Recorded data:
:::::
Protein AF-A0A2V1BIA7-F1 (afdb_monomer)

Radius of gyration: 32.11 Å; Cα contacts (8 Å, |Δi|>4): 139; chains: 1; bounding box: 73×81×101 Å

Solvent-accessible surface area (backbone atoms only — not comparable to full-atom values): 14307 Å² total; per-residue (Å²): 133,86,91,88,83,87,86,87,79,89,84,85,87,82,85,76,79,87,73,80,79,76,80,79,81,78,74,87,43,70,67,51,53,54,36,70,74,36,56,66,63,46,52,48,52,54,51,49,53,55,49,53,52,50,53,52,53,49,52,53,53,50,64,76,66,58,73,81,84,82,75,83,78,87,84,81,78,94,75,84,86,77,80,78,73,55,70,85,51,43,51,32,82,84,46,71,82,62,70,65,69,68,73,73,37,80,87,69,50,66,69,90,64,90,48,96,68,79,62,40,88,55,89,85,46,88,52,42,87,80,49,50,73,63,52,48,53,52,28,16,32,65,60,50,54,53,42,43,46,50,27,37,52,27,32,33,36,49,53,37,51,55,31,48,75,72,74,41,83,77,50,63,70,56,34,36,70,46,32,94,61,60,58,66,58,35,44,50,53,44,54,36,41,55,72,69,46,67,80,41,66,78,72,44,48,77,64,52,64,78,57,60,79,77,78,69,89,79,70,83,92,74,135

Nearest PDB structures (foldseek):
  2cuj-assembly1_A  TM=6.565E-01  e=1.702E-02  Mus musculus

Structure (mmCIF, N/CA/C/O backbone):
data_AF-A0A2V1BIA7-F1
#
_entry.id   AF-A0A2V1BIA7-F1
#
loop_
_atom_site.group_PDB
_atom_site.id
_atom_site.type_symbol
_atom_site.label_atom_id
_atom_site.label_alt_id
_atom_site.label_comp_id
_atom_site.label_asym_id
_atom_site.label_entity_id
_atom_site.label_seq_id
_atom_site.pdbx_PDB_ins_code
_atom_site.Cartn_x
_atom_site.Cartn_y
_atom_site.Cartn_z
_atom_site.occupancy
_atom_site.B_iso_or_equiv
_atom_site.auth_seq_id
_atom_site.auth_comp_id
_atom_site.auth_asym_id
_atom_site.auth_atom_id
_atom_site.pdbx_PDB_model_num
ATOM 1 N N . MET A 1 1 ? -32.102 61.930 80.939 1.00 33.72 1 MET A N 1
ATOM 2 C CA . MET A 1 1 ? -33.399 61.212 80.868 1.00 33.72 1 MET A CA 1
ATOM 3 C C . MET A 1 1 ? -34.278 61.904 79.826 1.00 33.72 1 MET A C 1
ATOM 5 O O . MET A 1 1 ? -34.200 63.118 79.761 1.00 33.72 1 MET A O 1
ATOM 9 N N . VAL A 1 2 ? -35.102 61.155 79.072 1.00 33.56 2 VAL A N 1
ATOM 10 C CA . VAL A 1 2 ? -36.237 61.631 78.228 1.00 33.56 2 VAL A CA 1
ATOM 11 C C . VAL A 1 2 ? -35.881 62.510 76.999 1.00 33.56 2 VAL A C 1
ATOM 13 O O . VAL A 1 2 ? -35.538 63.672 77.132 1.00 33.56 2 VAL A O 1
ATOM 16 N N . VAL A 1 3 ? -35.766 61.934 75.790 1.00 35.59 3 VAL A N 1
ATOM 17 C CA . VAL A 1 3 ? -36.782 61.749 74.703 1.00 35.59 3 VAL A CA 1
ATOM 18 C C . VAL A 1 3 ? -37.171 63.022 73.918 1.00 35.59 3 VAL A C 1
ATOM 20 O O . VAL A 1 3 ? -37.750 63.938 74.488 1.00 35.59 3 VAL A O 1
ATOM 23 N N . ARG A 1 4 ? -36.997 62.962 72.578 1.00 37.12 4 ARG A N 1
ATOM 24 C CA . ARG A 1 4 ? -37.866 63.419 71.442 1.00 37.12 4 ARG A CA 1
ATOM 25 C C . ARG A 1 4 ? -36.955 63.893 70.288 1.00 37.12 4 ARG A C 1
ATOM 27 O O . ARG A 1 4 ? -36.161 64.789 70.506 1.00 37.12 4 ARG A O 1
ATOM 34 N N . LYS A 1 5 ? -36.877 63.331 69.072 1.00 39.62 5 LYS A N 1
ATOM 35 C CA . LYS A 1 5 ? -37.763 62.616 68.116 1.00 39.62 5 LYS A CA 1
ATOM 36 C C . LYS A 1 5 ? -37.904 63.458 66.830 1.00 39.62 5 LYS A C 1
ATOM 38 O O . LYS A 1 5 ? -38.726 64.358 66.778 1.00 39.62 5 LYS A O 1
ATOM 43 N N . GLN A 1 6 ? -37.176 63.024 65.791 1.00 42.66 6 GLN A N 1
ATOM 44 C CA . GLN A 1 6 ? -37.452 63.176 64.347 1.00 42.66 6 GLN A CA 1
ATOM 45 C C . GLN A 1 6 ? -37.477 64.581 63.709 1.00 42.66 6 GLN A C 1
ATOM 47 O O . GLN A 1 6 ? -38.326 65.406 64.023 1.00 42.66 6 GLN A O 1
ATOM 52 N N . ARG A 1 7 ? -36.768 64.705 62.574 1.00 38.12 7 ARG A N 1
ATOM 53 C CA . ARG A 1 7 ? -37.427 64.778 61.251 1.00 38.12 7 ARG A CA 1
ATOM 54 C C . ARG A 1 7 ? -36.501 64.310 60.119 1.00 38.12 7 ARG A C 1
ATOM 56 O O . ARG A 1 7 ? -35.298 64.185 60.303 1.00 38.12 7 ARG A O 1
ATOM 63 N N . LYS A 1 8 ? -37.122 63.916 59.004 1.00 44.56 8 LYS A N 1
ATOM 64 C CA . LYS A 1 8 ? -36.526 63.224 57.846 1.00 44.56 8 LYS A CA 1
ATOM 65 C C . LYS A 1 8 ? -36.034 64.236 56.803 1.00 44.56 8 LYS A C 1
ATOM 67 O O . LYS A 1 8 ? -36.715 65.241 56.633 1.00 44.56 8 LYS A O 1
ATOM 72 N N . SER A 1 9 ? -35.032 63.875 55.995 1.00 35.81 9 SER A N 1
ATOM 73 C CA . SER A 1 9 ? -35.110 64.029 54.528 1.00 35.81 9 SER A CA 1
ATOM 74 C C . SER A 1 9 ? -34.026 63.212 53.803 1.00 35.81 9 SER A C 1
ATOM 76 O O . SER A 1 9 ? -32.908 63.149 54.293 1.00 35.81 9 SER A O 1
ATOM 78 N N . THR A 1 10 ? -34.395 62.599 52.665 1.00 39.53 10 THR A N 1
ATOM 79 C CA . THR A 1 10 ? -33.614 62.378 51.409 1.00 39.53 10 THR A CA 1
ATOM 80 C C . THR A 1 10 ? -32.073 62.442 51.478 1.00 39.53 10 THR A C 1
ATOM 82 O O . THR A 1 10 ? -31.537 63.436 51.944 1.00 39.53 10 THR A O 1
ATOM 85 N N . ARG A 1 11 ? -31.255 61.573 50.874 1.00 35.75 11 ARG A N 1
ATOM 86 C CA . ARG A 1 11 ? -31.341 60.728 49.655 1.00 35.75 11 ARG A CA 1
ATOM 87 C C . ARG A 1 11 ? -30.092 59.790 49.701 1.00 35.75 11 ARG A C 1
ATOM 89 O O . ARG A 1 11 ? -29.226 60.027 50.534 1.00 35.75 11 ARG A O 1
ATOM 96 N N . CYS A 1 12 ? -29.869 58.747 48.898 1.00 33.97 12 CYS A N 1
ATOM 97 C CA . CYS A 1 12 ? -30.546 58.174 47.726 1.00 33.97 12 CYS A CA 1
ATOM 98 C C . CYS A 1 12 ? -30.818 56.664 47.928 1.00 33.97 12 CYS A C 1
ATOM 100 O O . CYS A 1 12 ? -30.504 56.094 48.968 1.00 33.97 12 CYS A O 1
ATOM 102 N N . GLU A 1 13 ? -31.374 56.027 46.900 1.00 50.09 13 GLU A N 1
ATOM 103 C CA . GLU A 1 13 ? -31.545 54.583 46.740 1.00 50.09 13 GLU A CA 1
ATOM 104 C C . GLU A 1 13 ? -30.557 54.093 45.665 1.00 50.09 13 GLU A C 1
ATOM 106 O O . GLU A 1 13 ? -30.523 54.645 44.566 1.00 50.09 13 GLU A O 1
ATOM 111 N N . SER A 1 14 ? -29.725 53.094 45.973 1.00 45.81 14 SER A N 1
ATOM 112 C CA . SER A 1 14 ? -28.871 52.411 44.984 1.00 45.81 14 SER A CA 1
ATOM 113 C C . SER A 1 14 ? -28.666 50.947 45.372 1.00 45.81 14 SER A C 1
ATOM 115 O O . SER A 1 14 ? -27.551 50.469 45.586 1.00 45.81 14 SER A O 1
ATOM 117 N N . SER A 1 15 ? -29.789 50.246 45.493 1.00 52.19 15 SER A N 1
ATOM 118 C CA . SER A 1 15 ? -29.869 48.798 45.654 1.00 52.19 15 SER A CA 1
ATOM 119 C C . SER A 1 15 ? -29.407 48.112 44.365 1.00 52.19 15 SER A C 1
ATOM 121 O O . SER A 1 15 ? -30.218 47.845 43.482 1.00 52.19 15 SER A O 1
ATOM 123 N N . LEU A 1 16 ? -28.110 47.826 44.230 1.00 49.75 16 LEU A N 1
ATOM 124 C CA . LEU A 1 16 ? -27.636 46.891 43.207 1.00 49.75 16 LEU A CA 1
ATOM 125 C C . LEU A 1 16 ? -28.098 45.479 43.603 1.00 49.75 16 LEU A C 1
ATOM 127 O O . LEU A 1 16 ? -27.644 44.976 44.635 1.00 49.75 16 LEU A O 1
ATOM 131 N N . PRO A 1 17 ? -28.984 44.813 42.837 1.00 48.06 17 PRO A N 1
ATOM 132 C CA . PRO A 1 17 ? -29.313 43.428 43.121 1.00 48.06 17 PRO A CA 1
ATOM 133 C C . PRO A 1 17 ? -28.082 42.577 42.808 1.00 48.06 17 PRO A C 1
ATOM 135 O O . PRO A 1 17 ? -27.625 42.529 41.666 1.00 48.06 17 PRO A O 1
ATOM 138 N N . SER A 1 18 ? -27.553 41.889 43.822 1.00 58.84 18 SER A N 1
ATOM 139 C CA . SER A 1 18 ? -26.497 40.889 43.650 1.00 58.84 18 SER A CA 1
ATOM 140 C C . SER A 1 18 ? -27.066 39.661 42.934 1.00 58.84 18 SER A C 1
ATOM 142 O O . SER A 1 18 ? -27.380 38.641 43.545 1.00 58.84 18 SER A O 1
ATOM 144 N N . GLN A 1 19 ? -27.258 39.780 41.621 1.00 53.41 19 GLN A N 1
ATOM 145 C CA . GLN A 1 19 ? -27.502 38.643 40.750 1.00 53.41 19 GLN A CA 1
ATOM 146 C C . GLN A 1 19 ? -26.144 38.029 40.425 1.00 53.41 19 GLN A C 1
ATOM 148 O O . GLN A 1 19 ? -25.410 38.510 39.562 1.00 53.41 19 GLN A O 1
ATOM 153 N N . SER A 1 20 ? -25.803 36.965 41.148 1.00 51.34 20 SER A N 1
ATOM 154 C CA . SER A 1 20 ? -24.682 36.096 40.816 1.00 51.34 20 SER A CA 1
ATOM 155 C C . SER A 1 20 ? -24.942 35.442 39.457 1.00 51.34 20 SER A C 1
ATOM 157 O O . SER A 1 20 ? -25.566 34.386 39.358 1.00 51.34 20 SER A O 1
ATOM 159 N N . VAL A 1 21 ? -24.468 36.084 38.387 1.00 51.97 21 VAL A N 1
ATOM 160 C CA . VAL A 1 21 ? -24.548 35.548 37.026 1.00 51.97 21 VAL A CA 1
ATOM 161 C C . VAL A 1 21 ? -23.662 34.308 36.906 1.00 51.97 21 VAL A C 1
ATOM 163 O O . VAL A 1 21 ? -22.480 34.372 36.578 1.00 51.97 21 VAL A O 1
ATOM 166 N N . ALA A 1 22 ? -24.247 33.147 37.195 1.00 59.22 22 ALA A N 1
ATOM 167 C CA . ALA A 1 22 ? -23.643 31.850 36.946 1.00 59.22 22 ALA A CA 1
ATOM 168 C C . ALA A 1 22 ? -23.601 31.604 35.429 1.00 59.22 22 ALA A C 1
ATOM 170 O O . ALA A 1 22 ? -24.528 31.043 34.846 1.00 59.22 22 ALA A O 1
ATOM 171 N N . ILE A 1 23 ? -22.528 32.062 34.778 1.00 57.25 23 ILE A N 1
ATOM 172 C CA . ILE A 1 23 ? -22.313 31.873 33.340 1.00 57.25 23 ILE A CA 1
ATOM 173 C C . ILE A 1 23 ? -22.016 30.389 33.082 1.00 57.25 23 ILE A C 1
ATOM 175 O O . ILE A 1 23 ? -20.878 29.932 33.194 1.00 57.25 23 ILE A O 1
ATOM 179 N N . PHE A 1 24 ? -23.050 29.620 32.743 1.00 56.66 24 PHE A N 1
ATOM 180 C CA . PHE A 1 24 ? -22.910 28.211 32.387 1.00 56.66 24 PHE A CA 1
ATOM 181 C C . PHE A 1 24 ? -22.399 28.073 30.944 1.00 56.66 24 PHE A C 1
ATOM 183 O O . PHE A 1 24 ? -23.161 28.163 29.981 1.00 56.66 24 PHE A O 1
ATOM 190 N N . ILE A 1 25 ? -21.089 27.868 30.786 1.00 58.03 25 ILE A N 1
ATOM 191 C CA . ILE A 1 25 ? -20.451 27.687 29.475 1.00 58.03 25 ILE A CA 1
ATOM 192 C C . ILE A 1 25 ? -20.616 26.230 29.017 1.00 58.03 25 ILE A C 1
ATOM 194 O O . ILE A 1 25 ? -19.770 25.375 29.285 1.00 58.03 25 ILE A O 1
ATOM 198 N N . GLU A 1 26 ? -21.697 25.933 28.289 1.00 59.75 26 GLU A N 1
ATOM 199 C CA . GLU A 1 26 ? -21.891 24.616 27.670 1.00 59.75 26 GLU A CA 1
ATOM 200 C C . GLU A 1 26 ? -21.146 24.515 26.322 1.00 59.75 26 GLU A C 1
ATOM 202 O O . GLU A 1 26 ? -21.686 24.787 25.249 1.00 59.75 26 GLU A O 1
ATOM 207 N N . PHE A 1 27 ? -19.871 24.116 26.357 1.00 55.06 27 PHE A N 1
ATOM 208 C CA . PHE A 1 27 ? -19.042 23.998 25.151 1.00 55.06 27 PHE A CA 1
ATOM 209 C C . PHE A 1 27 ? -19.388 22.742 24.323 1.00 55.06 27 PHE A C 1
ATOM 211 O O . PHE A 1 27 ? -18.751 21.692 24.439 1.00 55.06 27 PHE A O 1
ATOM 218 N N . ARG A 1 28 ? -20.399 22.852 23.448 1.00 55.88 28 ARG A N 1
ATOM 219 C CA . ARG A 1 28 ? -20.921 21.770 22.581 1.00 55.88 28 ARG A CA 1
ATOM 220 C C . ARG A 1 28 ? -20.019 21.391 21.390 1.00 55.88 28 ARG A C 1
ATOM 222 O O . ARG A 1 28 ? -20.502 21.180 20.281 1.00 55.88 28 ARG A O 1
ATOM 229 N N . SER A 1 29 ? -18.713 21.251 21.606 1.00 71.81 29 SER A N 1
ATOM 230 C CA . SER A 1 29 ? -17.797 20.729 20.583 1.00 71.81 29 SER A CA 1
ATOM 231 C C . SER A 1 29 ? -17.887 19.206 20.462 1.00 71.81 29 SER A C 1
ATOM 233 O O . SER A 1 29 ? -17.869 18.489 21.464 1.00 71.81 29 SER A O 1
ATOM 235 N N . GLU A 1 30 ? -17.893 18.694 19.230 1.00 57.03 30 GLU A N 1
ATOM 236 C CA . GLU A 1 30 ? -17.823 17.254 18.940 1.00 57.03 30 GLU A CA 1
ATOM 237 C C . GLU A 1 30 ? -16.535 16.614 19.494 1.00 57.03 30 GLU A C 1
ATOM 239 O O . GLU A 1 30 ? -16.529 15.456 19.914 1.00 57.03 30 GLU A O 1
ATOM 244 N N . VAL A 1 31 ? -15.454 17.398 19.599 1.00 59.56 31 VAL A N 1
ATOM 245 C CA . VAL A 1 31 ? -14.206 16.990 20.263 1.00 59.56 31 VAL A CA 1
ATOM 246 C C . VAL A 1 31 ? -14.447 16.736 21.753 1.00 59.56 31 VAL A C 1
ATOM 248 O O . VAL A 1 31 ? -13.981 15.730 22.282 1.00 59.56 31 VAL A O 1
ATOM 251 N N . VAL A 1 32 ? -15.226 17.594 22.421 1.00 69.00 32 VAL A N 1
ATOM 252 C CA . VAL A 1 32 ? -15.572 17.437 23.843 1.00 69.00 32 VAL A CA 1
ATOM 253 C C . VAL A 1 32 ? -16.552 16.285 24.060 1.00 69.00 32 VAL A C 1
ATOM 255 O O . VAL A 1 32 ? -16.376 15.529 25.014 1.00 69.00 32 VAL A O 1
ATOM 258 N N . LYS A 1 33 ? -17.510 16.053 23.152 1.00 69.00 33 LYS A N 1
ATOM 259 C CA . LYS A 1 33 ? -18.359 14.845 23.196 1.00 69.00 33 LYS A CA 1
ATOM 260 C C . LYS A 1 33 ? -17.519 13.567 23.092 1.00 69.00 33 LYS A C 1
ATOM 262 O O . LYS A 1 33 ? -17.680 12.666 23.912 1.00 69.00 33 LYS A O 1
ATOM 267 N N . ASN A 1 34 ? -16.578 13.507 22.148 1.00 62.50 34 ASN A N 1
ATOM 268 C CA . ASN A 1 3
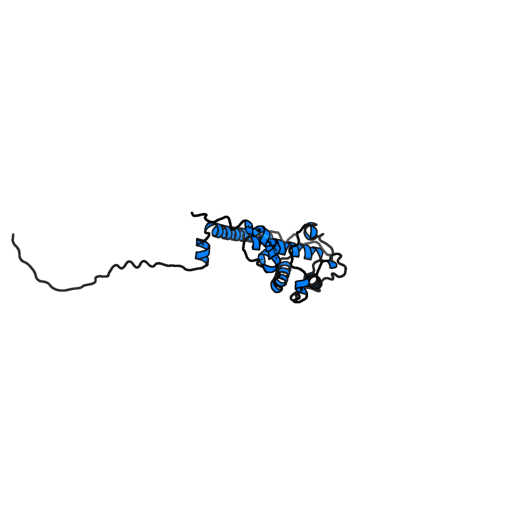4 ? -15.692 12.351 21.969 1.00 62.50 34 ASN A CA 1
ATOM 269 C C . ASN A 1 34 ? -14.689 12.168 23.124 1.00 62.50 34 ASN A C 1
ATOM 271 O O . ASN A 1 34 ? -14.402 11.035 23.508 1.00 62.50 34 ASN A O 1
ATOM 275 N N . PHE A 1 35 ? -14.196 13.258 23.716 1.00 67.62 35 PHE A N 1
ATOM 276 C CA . PHE A 1 35 ? -13.358 13.233 24.919 1.00 67.62 35 PHE A CA 1
ATOM 277 C C . PHE A 1 35 ? -14.127 12.750 26.159 1.00 67.62 35 PHE A C 1
ATOM 279 O O . PHE A 1 35 ? -13.608 11.944 26.929 1.00 67.62 35 PHE A O 1
ATOM 286 N N . ASN A 1 36 ? -15.373 13.197 26.338 1.00 76.62 36 ASN A N 1
ATOM 287 C CA . ASN A 1 36 ? -16.231 12.770 27.445 1.00 76.62 36 ASN A CA 1
ATOM 288 C C . ASN A 1 36 ? -16.703 11.314 27.280 1.00 76.62 36 ASN A C 1
ATOM 290 O O . ASN A 1 36 ? -16.812 10.603 28.276 1.00 76.62 36 ASN A O 1
ATOM 294 N N . ARG A 1 37 ? -16.930 10.855 26.039 1.00 73.75 37 ARG A N 1
ATOM 295 C CA . ARG A 1 37 ? -17.302 9.465 25.714 1.00 73.75 37 ARG A CA 1
ATOM 296 C C . ARG A 1 37 ? -16.213 8.456 26.095 1.00 73.75 37 ARG A C 1
ATOM 298 O O . ARG A 1 37 ? -16.545 7.375 26.565 1.00 73.75 37 ARG A O 1
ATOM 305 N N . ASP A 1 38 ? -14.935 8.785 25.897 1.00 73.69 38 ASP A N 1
:::::
Exercise brief:
All lines above with the word "backbone" need to be reported.

Result for this task:
Solvent-accessible surface area (backbone atoms only — not comparable to full-atom values): 14307 Å² total; per-residue (Å²): 133,86,91,88,83,87,86,87,79,89,84,85,87,82,85,76,79,87,73,80,79,76,80,79,81,78,74,87,43,70,67,51,53,54,36,70,74,36,56,66,63,46,52,48,52,54,51,49,53,55,49,53,52,50,53,52,53,49,52,53,53,50,64,76,66,58,73,81,84,82,75,83,78,87,84,81,78,94,75,84,86,77,80,78,73,55,70,85,51,43,51,32,82,84,46,71,82,62,70,65,69,68,73,73,37,80,87,69,50,66,69,90,64,90,48,96,68,79,62,40,88,55,89,85,46,88,52,42,87,80,49,50,73,63,52,48,53,52,28,16,32,65,60,50,54,53,42,43,46,50,27,37,52,27,32,33,36,49,53,37,51,55,31,48,75,72,74,41,83,77,50,63,70,56,34,36,70,46,32,94,61,60,58,66,58,35,44,50,53,44,54,36,41,55,72,69,46,67,80,41,66,78,72,44,48,77,64,52,64,78,57,60,79,77,78,69,89,79,70,83,92,74,135
Structure (mmCIF, N/CA/C/O backbone):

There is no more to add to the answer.